Substance and Causality

Space, time, causality and substance are fundamental categories of knowledge. That is why a thing is defined as a substance existing somewhere in space and at a certain point of time having the power to produce changes in other things. Let us in this section try to understand what we mean by the notions of substance and causality.

Substance or Thing
(1) A substance or thing is that which is permanent in the midst of changes--that which remains essentially the same throughout all the successive changes of state which it undergoes in course of time, and sustains and holds these changes together, gives them a certain continuity, connection, and unity.

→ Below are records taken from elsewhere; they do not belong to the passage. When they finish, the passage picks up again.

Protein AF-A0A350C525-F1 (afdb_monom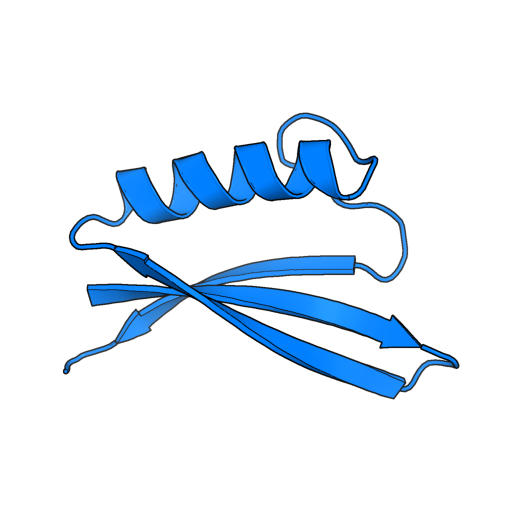er)

Nearest PDB structures (foldseek):
  4kyz-assembly1_A  TM=5.936E-01  e=4.827E+00  synthetic construct
  1qys-assembly1_A  TM=5.694E-01  e=4.827E+00  unclassified
  9bk5-assembly1_A  TM=4.858E-01  e=4.827E+00  synthetic construct

pLDDT: mean 94.72, std 6.72, range [57.31, 98.25]

Mean predicted aligned error: 2.75 Å

Structure (mmCIF, N/CA/C/O backbone):
data_AF-A0A350C525-F1
#
_entry.id   AF-A0A350C525-F1
#
loop_
_atom_site.group_PDB
_atom_site.id
_atom_site.type_symbol
_atom_site.label_atom_id
_atom_site.label_alt_id
_atom_site.label_comp_id
_atom_site.label_asym_id
_atom_site.label_entity_id
_atom_site.label_seq_id
_atom_site.pdbx_PDB_ins_code
_atom_site.Cartn_x
_atom_site.Cartn_y
_atom_site.Cartn_z
_atom_site.occupancy
_atom_site.B_iso_or_equiv
_atom_site.auth_seq_id
_atom_site.auth_comp_id
_atom_site.auth_asym_id
_atom_site.auth_atom_id
_atom_site.pdbx_PDB_model_num
ATOM 1 N N . MET A 1 1 ? -13.044 1.752 10.513 1.00 94.12 1 MET A N 1
ATOM 2 C CA . MET A 1 1 ? -11.619 1.344 10.530 1.00 94.12 1 MET A CA 1
ATOM 3 C C . MET A 1 1 ? -11.009 1.645 9.170 1.00 94.12 1 MET A C 1
ATOM 5 O O . MET A 1 1 ? -11.741 1.728 8.188 1.00 94.12 1 MET A O 1
ATOM 9 N N . TRP A 1 2 ? -9.697 1.816 9.092 1.00 97.50 2 TRP A N 1
ATOM 10 C CA . TRP A 1 2 ? -8.966 2.041 7.847 1.00 97.50 2 TRP A CA 1
ATOM 11 C C . TRP A 1 2 ? -8.182 0.787 7.478 1.00 97.50 2 TRP A C 1
ATOM 13 O O . TRP A 1 2 ? -7.289 0.378 8.210 1.00 97.50 2 TRP A O 1
ATOM 23 N N . THR A 1 3 ? -8.527 0.165 6.356 1.00 97.56 3 THR A N 1
ATOM 24 C CA . THR A 1 3 ? -7.837 -1.024 5.851 1.00 97.56 3 THR A CA 1
ATOM 25 C C . THR A 1 3 ? -6.736 -0.598 4.890 1.00 97.56 3 THR A C 1
ATOM 27 O O . THR A 1 3 ? -7.019 0.071 3.895 1.00 97.56 3 THR A O 1
ATOM 30 N N . LEU A 1 4 ? -5.496 -1.001 5.168 1.00 97.62 4 LEU A N 1
ATOM 31 C CA . LEU A 1 4 ? -4.379 -0.839 4.244 1.00 97.62 4 LEU A CA 1
ATOM 32 C C . LEU A 1 4 ? -4.377 -2.002 3.255 1.00 97.62 4 LEU A C 1
ATOM 34 O O . LEU A 1 4 ? -4.317 -3.173 3.633 1.00 97.62 4 LEU A O 1
ATOM 38 N N . VAL A 1 5 ? -4.445 -1.663 1.975 1.00 98.12 5 VAL A N 1
ATOM 39 C CA . VAL A 1 5 ? -4.447 -2.614 0.871 1.00 98.12 5 VAL A CA 1
ATOM 40 C C . VAL A 1 5 ? -3.215 -2.378 0.019 1.00 98.12 5 VAL A C 1
ATOM 42 O O . VAL A 1 5 ? -3.005 -1.266 -0.461 1.00 98.12 5 VAL A O 1
ATOM 45 N N . PHE A 1 6 ? -2.427 -3.426 -0.190 1.00 98.00 6 PHE A N 1
ATOM 46 C CA . PHE A 1 6 ? -1.294 -3.425 -1.103 1.00 98.00 6 PHE A CA 1
ATOM 47 C C . PHE A 1 6 ? -1.707 -3.997 -2.457 1.00 98.00 6 PHE A C 1
ATOM 49 O O . PHE A 1 6 ? -2.369 -5.032 -2.533 1.00 98.00 6 PHE A O 1
ATOM 56 N N . ILE A 1 7 ? -1.312 -3.314 -3.522 1.00 98.25 7 ILE A N 1
ATOM 57 C CA . ILE A 1 7 ? -1.599 -3.669 -4.903 1.00 98.25 7 ILE A CA 1
ATOM 58 C C . ILE A 1 7 ? -0.271 -3.782 -5.635 1.00 98.25 7 ILE A C 1
ATOM 60 O O . ILE A 1 7 ? 0.536 -2.854 -5.613 1.00 98.25 7 ILE A O 1
ATOM 64 N N . TYR A 1 8 ? -0.061 -4.891 -6.330 1.00 97.75 8 TYR A N 1
ATOM 65 C CA . TYR A 1 8 ? 1.080 -5.049 -7.222 1.00 97.75 8 TYR A CA 1
ATOM 66 C C . TYR A 1 8 ? 0.675 -5.754 -8.510 1.00 97.75 8 TYR A C 1
ATOM 68 O O . TYR A 1 8 ? -0.255 -6.558 -8.535 1.00 97.75 8 TYR A O 1
ATOM 76 N N . LEU A 1 9 ? 1.381 -5.441 -9.590 1.00 98.12 9 LEU A N 1
ATOM 77 C CA . LEU A 1 9 ? 1.198 -6.076 -10.884 1.00 98.12 9 LEU A CA 1
ATOM 78 C C . LEU A 1 9 ? 2.211 -7.207 -11.052 1.00 98.12 9 LEU A C 1
ATOM 80 O O . LEU A 1 9 ? 3.416 -6.997 -10.912 1.00 98.12 9 LEU A O 1
ATOM 84 N N . TYR A 1 10 ? 1.732 -8.388 -11.425 1.00 95.75 10 TYR A N 1
ATOM 85 C CA . TYR A 1 10 ? 2.571 -9.493 -11.878 1.00 95.75 10 TYR A CA 1
ATOM 86 C C . TYR A 1 10 ? 2.106 -9.918 -13.266 1.00 95.75 10 TYR A C 1
ATOM 88 O O . TYR A 1 10 ? 0.949 -10.280 -13.449 1.00 95.75 10 TYR A O 1
ATOM 96 N N . ASN A 1 11 ? 2.992 -9.826 -14.263 1.00 94.94 11 ASN A N 1
ATOM 97 C CA . ASN A 1 11 ? 2.640 -10.010 -15.677 1.00 94.94 11 ASN A CA 1
ATOM 98 C C . ASN A 1 11 ? 1.401 -9.195 -16.092 1.00 94.94 11 ASN A C 1
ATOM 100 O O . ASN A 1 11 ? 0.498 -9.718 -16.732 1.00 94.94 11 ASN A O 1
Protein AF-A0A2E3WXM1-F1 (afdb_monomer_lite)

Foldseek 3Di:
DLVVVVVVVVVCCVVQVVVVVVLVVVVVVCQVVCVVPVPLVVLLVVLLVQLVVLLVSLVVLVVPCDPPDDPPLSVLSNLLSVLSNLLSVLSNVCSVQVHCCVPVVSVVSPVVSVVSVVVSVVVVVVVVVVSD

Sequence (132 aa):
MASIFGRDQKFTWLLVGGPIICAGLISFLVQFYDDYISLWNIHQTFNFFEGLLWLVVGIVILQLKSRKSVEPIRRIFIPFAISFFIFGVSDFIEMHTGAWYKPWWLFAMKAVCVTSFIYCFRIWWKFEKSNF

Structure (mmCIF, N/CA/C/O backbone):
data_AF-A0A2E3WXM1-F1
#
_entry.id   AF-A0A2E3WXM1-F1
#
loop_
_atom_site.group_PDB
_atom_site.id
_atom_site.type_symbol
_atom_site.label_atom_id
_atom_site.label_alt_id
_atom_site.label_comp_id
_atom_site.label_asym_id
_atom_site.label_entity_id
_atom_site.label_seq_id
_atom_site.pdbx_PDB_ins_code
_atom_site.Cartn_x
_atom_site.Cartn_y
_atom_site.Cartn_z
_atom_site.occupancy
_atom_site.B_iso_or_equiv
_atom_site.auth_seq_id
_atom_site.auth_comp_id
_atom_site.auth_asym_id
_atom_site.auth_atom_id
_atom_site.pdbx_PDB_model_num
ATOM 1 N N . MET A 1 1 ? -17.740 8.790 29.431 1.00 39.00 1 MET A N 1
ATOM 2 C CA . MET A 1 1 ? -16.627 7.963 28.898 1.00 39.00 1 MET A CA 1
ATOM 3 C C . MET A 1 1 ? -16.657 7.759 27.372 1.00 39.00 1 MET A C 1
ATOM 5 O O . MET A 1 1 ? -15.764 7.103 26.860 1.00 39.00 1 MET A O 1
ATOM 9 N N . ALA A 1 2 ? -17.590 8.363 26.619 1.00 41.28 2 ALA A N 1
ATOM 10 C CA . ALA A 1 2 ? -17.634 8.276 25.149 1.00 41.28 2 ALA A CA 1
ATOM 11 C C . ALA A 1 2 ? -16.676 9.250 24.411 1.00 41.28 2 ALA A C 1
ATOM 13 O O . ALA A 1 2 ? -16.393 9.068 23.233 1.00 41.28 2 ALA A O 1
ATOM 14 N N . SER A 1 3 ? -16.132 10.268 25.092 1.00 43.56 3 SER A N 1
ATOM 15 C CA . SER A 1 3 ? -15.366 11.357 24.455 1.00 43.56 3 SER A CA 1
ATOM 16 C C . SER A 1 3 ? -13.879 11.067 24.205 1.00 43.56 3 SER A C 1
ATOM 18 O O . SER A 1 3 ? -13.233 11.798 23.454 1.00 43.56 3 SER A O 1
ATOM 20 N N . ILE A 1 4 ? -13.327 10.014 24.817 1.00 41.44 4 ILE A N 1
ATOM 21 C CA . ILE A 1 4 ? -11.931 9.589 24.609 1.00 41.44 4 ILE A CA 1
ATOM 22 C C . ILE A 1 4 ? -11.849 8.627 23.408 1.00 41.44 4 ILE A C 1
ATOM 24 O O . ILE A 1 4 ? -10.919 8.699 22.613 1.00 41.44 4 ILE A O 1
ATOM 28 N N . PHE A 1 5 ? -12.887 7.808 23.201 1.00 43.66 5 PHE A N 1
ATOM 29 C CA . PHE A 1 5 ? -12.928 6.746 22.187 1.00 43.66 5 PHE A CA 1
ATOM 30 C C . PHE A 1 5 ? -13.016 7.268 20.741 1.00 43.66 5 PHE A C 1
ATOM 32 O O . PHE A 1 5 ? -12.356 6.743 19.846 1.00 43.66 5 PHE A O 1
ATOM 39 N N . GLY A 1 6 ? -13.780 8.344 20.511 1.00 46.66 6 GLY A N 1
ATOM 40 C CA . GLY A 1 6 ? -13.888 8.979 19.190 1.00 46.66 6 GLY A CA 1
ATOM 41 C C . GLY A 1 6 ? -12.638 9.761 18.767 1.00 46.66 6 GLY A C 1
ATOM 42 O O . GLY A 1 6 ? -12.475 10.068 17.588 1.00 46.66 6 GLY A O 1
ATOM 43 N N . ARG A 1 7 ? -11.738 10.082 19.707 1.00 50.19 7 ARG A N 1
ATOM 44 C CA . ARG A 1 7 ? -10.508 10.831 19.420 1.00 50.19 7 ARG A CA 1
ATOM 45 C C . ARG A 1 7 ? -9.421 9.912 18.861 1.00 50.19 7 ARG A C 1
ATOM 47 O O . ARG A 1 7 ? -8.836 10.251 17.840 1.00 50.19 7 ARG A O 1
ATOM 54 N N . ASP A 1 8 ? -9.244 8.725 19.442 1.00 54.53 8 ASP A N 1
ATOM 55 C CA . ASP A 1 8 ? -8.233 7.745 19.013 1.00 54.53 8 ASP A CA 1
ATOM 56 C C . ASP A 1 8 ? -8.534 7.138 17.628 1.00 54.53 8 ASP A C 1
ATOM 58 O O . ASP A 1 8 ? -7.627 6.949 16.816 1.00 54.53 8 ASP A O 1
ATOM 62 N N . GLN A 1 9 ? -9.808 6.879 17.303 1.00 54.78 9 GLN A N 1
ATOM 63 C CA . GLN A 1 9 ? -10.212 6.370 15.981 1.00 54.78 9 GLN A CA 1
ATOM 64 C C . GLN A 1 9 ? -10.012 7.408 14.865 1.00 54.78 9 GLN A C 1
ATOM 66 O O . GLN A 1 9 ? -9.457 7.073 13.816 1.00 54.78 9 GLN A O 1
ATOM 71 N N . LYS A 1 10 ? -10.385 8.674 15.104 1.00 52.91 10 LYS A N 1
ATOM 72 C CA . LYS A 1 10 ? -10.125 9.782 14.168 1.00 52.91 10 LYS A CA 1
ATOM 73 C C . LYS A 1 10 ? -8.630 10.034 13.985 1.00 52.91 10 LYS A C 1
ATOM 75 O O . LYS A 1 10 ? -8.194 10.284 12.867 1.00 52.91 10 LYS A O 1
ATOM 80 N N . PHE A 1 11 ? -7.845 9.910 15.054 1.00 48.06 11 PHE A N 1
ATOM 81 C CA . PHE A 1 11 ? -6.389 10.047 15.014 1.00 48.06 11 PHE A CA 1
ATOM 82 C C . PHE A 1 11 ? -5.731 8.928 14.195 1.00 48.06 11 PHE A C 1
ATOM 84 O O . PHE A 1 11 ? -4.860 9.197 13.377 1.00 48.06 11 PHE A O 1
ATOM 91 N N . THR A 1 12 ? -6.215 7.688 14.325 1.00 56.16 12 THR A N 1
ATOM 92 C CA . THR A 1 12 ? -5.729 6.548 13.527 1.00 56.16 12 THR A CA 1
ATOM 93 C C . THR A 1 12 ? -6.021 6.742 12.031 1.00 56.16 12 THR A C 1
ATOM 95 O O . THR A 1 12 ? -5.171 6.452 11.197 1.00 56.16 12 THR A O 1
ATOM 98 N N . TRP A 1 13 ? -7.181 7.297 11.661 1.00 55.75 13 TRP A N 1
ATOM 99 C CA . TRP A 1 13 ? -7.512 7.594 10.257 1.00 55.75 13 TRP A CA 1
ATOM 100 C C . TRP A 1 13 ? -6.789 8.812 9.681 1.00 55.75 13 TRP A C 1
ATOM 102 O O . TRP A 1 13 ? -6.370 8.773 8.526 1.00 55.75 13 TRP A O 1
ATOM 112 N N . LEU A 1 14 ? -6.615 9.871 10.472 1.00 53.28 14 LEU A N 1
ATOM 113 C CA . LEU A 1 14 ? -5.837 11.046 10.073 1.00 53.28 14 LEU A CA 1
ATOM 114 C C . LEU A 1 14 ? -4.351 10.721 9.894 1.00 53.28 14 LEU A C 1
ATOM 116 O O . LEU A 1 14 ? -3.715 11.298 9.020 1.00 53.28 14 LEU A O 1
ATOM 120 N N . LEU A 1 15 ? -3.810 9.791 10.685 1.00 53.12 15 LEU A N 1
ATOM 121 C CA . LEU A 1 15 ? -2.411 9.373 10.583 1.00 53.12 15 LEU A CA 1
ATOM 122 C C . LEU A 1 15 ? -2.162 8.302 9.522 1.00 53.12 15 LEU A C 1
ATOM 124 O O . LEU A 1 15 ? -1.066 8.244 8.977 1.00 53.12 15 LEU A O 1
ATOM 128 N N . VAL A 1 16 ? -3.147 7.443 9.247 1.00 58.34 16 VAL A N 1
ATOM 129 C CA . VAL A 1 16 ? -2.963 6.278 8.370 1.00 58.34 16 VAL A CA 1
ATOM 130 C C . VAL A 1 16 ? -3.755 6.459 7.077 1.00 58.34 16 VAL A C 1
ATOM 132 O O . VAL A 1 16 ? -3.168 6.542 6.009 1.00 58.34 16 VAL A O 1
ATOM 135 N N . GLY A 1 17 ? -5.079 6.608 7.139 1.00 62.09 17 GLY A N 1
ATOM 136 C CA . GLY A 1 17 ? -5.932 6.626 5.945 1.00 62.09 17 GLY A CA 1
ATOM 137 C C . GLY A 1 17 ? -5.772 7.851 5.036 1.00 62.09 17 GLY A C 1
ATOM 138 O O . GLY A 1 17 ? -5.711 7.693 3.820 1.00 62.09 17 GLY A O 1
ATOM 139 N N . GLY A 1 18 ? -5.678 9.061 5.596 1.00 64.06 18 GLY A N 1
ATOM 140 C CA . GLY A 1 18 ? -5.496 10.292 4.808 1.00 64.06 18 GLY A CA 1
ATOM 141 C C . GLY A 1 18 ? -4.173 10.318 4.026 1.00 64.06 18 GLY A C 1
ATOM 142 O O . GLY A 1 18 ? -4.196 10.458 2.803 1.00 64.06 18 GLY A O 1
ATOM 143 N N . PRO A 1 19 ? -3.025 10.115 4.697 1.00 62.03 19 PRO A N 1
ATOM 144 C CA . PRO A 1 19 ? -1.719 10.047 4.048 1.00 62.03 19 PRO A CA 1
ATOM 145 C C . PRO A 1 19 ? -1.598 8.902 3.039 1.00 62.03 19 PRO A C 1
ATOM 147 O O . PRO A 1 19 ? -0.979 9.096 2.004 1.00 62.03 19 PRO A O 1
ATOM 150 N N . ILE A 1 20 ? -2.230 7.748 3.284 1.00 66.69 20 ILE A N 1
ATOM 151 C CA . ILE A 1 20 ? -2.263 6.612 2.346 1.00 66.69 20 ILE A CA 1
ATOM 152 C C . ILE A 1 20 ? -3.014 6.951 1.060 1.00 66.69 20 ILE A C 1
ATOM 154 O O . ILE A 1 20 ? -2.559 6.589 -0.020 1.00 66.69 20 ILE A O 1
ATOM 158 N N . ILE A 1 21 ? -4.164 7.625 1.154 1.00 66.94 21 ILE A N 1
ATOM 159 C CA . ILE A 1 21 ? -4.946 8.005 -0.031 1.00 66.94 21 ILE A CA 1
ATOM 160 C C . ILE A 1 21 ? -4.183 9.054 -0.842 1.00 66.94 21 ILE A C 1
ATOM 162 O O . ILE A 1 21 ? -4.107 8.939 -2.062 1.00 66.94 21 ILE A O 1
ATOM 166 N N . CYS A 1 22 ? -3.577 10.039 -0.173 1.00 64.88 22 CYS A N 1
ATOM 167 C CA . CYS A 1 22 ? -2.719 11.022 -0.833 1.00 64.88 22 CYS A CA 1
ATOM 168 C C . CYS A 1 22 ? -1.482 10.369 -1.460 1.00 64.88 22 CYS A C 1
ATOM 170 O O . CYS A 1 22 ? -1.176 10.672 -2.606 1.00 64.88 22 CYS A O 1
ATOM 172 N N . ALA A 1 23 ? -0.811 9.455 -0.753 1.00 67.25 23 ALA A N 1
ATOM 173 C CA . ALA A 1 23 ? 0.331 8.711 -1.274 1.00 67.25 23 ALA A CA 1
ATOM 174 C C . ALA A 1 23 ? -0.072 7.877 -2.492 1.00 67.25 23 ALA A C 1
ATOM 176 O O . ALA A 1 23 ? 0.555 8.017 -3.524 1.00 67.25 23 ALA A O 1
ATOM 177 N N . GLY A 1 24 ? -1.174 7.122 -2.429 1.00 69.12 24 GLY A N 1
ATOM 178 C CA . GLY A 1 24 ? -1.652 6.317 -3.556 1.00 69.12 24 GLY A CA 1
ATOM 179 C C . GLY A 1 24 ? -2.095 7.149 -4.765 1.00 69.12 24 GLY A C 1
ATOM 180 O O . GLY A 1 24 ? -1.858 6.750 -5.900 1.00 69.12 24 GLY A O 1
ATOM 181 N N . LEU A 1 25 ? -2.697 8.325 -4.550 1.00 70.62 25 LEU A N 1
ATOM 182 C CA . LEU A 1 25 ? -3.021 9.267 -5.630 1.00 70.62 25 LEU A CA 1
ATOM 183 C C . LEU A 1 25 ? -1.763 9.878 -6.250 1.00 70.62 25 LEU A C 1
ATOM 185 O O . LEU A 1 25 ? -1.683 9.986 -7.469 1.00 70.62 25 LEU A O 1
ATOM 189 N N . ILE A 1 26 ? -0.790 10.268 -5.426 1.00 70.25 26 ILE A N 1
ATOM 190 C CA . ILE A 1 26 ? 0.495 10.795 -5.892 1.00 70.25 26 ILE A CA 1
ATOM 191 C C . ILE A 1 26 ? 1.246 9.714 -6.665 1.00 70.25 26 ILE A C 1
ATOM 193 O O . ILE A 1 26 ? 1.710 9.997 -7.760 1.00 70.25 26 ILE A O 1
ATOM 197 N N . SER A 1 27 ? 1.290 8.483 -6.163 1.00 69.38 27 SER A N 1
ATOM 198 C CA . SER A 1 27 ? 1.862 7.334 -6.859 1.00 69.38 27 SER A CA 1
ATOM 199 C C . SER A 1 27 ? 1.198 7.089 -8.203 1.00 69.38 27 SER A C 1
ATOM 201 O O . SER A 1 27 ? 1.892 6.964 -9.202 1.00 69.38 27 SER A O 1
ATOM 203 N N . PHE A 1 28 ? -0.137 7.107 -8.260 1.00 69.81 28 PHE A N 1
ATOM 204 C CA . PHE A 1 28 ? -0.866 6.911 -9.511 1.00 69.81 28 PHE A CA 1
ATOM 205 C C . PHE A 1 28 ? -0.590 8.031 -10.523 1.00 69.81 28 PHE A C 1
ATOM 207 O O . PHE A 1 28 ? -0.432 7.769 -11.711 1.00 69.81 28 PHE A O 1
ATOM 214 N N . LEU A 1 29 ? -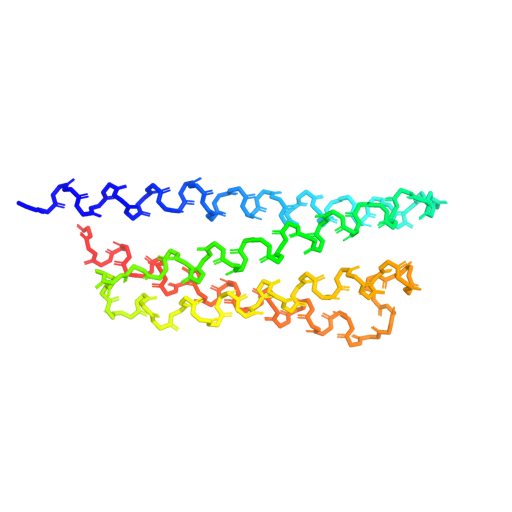0.507 9.284 -10.064 1.00 70.06 29 LEU A N 1
ATOM 215 C CA . LEU A 1 29 ? -0.177 10.429 -10.916 1.00 70.06 29 LEU A CA 1
ATOM 216 C C . LEU A 1 29 ? 1.278 10.397 -11.387 1.00 70.06 29 LEU A C 1
ATOM 218 O O . LEU A 1 29 ? 1.537 10.712 -12.546 1.00 70.06 29 LEU A O 1
ATOM 222 N N . VAL A 1 30 ? 2.210 10.005 -10.515 1.00 68.19 30 VAL A N 1
ATOM 223 C CA . VAL A 1 30 ? 3.621 9.815 -10.865 1.00 68.19 30 VAL A CA 1
ATOM 224 C C . VAL A 1 30 ? 3.744 8.677 -11.872 1.00 68.19 30 VAL A C 1
ATOM 226 O O . VAL A 1 30 ? 4.300 8.908 -12.931 1.00 68.19 30 VAL A O 1
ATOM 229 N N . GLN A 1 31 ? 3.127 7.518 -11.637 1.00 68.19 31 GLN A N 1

(2) A substance, regarded as a permanent entity amidst all changes, implies also the notion that it is a centre of effort, energy, and activity. For its permanence implies a continuous effort of self-assertion and self-preservation, which consists in resisting and overcoming the external forces acting upon it. By substances we mean the permanent principle of identity in the midst of change and difference. Qualities and activities exist in it.

(3) A substance has an essence and manifestations. Qualities are the manifestations of a substance. Without qualities it is a meaningless essence, just as qualities are meaningless without a substance.

(4) Things or substances have powers and capacities. They have powers of acting on other things. For instance, water can moisten the soil, fire can burn combustible things. Capacities are the passive, latent powers.

Descartes defines substance as what exits in itself and conceived by itself. For him, God is the absolute substance; mind and matter created by God are relative substances.

Causality
Cause and change are related notions. Why does a change happen? It is produced by its cause. Here we shall discuss only the notion of  causality. It shows that a cause produces an effect, and that a particular cause produces a particular effect. Cause, according to popular conception, can be thought of as a power or force which produces the effect. We are familiar with the dilemma, "Which came first, the chicken or the egg?" Here is an effort to understand the cause-effect relationship. From the very beginning, the investigation of the natural world consisted in the search for the relevant causes of a variety of natural phenomena.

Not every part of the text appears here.